EXERCISE: Go through the data below and copy it exactly, skipping every picture.

DATA SUPPLIED:
*****
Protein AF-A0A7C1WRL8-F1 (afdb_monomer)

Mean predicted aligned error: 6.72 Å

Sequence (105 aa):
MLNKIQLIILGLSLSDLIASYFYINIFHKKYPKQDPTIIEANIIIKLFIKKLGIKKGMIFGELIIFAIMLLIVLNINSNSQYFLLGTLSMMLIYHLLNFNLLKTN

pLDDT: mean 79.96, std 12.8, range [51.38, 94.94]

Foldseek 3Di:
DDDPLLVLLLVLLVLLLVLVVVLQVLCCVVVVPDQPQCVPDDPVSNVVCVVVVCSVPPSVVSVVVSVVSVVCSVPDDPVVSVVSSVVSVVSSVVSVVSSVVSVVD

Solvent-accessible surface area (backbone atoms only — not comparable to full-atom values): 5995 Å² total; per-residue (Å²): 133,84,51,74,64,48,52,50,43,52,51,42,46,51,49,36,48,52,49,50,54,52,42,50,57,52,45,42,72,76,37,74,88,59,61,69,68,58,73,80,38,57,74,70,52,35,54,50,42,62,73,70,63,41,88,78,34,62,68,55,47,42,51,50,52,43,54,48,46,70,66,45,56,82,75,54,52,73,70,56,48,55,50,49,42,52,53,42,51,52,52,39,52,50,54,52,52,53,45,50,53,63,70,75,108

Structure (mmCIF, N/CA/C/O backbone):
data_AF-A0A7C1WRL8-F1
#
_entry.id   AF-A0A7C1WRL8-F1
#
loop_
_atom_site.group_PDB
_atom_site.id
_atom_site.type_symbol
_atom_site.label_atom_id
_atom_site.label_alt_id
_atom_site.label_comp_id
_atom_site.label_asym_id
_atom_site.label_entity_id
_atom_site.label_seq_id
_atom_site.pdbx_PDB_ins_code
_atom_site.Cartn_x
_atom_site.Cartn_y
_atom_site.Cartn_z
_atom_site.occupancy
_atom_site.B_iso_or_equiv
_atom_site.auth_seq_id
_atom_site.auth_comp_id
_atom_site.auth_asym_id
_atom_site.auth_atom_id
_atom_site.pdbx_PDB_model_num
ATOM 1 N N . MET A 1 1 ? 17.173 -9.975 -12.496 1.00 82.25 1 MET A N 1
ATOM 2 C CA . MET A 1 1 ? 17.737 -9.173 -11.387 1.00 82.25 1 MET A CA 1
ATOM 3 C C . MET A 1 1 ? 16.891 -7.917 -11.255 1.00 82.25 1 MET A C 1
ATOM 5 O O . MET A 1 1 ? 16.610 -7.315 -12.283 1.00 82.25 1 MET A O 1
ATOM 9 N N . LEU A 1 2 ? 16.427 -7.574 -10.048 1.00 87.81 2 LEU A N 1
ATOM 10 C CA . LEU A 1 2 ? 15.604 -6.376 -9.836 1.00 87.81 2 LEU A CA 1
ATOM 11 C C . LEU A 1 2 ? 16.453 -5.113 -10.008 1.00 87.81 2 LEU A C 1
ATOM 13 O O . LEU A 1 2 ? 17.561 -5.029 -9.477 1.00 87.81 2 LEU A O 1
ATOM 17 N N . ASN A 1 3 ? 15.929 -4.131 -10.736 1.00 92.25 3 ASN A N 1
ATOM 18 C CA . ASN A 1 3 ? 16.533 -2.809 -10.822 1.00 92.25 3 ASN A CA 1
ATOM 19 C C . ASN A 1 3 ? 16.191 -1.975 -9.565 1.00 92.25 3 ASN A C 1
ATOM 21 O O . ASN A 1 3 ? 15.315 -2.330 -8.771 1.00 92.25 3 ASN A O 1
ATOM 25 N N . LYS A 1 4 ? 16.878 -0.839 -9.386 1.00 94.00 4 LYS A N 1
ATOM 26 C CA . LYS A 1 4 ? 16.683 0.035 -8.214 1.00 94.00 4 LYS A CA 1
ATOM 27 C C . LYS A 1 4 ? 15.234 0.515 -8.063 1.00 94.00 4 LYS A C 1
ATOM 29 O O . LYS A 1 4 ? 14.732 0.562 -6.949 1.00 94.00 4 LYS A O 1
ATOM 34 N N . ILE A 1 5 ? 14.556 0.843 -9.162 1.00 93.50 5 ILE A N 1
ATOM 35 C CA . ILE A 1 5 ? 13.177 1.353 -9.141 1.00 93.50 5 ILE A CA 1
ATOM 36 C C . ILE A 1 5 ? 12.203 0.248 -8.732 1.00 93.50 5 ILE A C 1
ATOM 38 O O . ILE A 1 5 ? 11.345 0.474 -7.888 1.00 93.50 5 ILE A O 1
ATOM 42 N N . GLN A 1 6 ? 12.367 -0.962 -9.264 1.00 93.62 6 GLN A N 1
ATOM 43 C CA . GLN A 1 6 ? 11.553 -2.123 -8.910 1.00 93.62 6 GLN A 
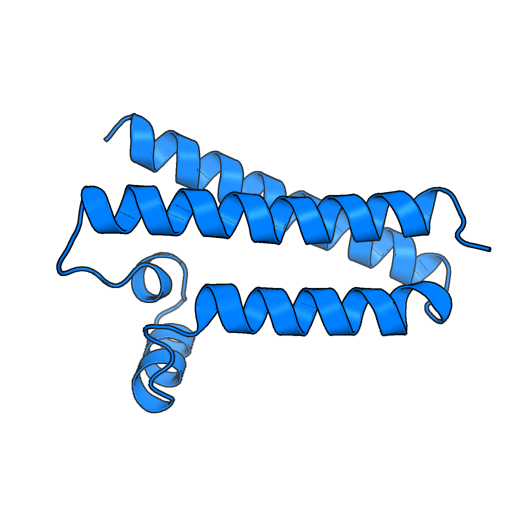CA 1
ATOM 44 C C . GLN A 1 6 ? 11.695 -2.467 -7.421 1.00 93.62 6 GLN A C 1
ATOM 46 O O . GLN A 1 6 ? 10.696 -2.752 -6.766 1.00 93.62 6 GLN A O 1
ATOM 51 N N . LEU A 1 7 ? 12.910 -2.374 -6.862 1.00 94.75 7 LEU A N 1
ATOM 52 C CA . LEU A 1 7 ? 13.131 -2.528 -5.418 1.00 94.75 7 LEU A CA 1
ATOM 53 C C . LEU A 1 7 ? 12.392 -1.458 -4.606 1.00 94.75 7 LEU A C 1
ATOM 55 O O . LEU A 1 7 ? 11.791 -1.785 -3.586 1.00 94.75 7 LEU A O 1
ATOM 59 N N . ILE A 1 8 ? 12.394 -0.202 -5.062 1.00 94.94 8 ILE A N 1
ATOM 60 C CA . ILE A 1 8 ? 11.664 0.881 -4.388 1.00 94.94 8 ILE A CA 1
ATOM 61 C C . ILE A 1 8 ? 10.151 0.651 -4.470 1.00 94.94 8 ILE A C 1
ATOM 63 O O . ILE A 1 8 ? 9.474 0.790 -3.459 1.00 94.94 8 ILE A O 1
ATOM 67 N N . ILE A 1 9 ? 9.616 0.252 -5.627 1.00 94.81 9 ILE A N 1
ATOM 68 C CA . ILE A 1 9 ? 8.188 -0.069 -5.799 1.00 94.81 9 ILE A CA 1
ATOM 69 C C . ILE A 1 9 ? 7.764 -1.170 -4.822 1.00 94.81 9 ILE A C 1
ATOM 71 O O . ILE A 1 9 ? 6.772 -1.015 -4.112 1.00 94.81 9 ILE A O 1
*****
EXERCISE RESULT:
Protein AF-A0A7C1WRL8-F1 (afdb_monomer)

Mean predicted aligned error: 6.72 Å

Sequence (105 aa):
MLNKIQLIILGLSLSDLIASYFYINIFHKKYPKQDPTIIEANIIIKLFIKKLGIKKGMIFGELIIFAIMLLIVLNINSNSQYFLLGTLSMMLIYHLLNFNLLKTN

pLDDT: mean 79.96, std 12.8, range [51.38, 94.94]

Foldseek 3Di:
DDDPLLVLLLVLLVLLLVLVVVLQVLCCVVVVPDQPQCVPDDPVSNVVCVVVVCSVPPSVVSVVVSVVSVVCSVPDDPVVSVVSSVVSVVSSVVSVVSSVVSVVD

Solvent-accessible surface area (backbone atoms only — not comparable to full-atom values): 5995 Å² total; per-residue (Å²): 133,84,51,74,64,48,52,50,43,52,51,42,46,51,49,36,48,52,49,50,54,52,42,50,57,52,45,42,72,76,37,74,88,59,61,69,68,58,73,80,38,57,74,70,52,35,54,50,42,62,73,70,63,41,88,78,34,62,68,55,47,42,51,50,52,43,54,48,46,70,66,45,56,82,75,54,52,73,70,56,48,55,50,49,42,52,53,42,51,52,52,39,52,50,54,52,52,53,45,50,53,63,70,75,108

Structure (mmCIF, N/CA/C/O backbone):
data_AF-A0A7C1WRL8-F1
#
_entry.id   AF-A0A7C1WRL8-F1
#
loop_
_atom_site.group_PDB
_atom_site.id
_atom_site.type_symbol
_atom_site.label_atom_id
_atom_site.label_alt_id
_atom_site.label_comp_id
_atom_site.label_asym_id
_atom_site.label_entity_id
_atom_site.label_seq_id
_atom_site.pdbx_PDB_ins_code
_atom_site.Cartn_x
_atom_site.Cartn_y
_atom_site.Cartn_z
_atom_site.occupancy
_atom_site.B_iso_or_equiv
_atom_site.auth_seq_id
_atom_site.auth_comp_id
_atom_site.auth_asym_id
_atom_site.auth_atom_id
_atom_site.pdbx_PDB_model_num
ATOM 1 N N . MET A 1 1 ? 17.173 -9.975 -12.496 1.00 82.25 1 MET A N 1
ATOM 2 C CA . MET A 1 1 ? 17.737 -9.173 -11.387 1.00 82.25 1 MET A CA 1
ATOM 3 C C . MET A 1 1 ? 16.891 -7.917 -11.255 1.00 82.25 1 MET A C 1
ATOM 5 O O . MET A 1 1 ? 16.610 -7.315 -12.283 1.00 82.25 1 MET A O 1
ATOM 9 N N . LEU A 1 2 ? 16.427 -7.574 -10.048 1.00 87.81 2 LEU A N 1
ATOM 10 C CA . LEU A 1 2 ? 15.604 -6.376 -9.836 1.00 87.81 2 LEU A CA 1
ATOM 11 C C . LEU A 1 2 ? 16.453 -5.113 -10.008 1.00 87.81 2 LEU A C 1
ATOM 13 O O . LEU A 1 2 ? 17.561 -5.029 -9.477 1.00 87.81 2 LEU A O 1
ATOM 17 N N . ASN A 1 3 ? 15.929 -4.131 -10.736 1.00 92.25 3 ASN A N 1
ATOM 18 C CA . ASN A 1 3 ? 16.533 -2.809 -10.822 1.00 92.25 3 ASN A CA 1
ATOM 19 C C . ASN A 1 3 ? 16.191 -1.975 -9.565 1.00 92.25 3 ASN A C 1
ATOM 21 O O . ASN A 1 3 ? 15.315 -2.330 -8.771 1.00 92.25 3 ASN A O 1
ATOM 25 N N . LYS A 1 4 ? 16.878 -0.839 -9.386 1.00 94.00 4 LYS A N 1
ATOM 26 C CA . LYS A 1 4 ? 16.683 0.035 -8.214 1.00 94.00 4 LYS A CA 1
ATOM 27 C C . LYS A 1 4 ? 15.234 0.515 -8.063 1.00 94.00 4 LYS A C 1
ATOM 29 O O . LYS A 1 4 ? 14.732 0.562 -6.949 1.00 94.00 4 LYS A O 1
ATOM 34 N N . ILE A 1 5 ? 14.556 0.843 -9.162 1.00 93.50 5 ILE A N 1
ATOM 35 C CA . ILE A 1 5 ? 13.177 1.353 -9.141 1.00 93.50 5 ILE A CA 1
ATOM 36 C C . ILE A 1 5 ? 12.203 0.248 -8.732 1.00 93.50 5 ILE A C 1
ATOM 38 O O . ILE A 1 5 ? 11.345 0.474 -7.888 1.00 93.50 5 ILE A O 1
ATOM 42 N N . GLN A 1 6 ? 12.367 -0.962 -9.264 1.00 93.62 6 GLN A N 1
ATOM 43 C CA . GLN A 1 6 ? 11.553 -2.123 -8.910 1.00 93.62 6 GLN A 
CA 1
ATOM 44 C C . GLN A 1 6 ? 11.695 -2.467 -7.421 1.00 93.62 6 GLN A C 1
ATOM 46 O O . GLN A 1 6 ? 10.696 -2.752 -6.766 1.00 93.62 6 GLN A O 1
ATOM 51 N N . LEU A 1 7 ? 12.910 -2.374 -6.862 1.00 94.75 7 LEU A N 1
ATOM 52 C CA . LEU A 1 7 ? 13.131 -2.528 -5.418 1.00 94.75 7 LEU A CA 1
ATOM 53 C C . LEU A 1 7 ? 12.392 -1.458 -4.606 1.00 94.75 7 LEU A C 1
ATOM 55 O O . LEU A 1 7 ? 11.791 -1.785 -3.586 1.00 94.75 7 LEU A O 1
ATOM 59 N N . ILE A 1 8 ? 12.394 -0.202 -5.062 1.00 94.94 8 ILE A N 1
ATOM 60 C CA . ILE A 1 8 ? 11.664 0.881 -4.388 1.00 94.94 8 ILE A CA 1
ATOM 61 C C . ILE A 1 8 ? 10.151 0.651 -4.470 1.00 94.94 8 ILE A C 1
ATOM 63 O O . ILE A 1 8 ? 9.474 0.790 -3.459 1.00 94.94 8 ILE A O 1
ATOM 67 N N . ILE A 1 9 ? 9.616 0.252 -5.627 1.00 94.81 9 ILE A N 1
ATOM 68 C CA . ILE A 1 9 ? 8.188 -0.069 -5.799 1.00 94.81 9 ILE A CA 1
ATOM 69 C C . ILE A 1 9 ? 7.764 -1.170 -4.822 1.00 94.81 9 ILE A C 1
ATOM 71 O O . ILE A 1 9 ? 6.772 -1.015 -4.112 1.00 94.81 9 ILE A O 1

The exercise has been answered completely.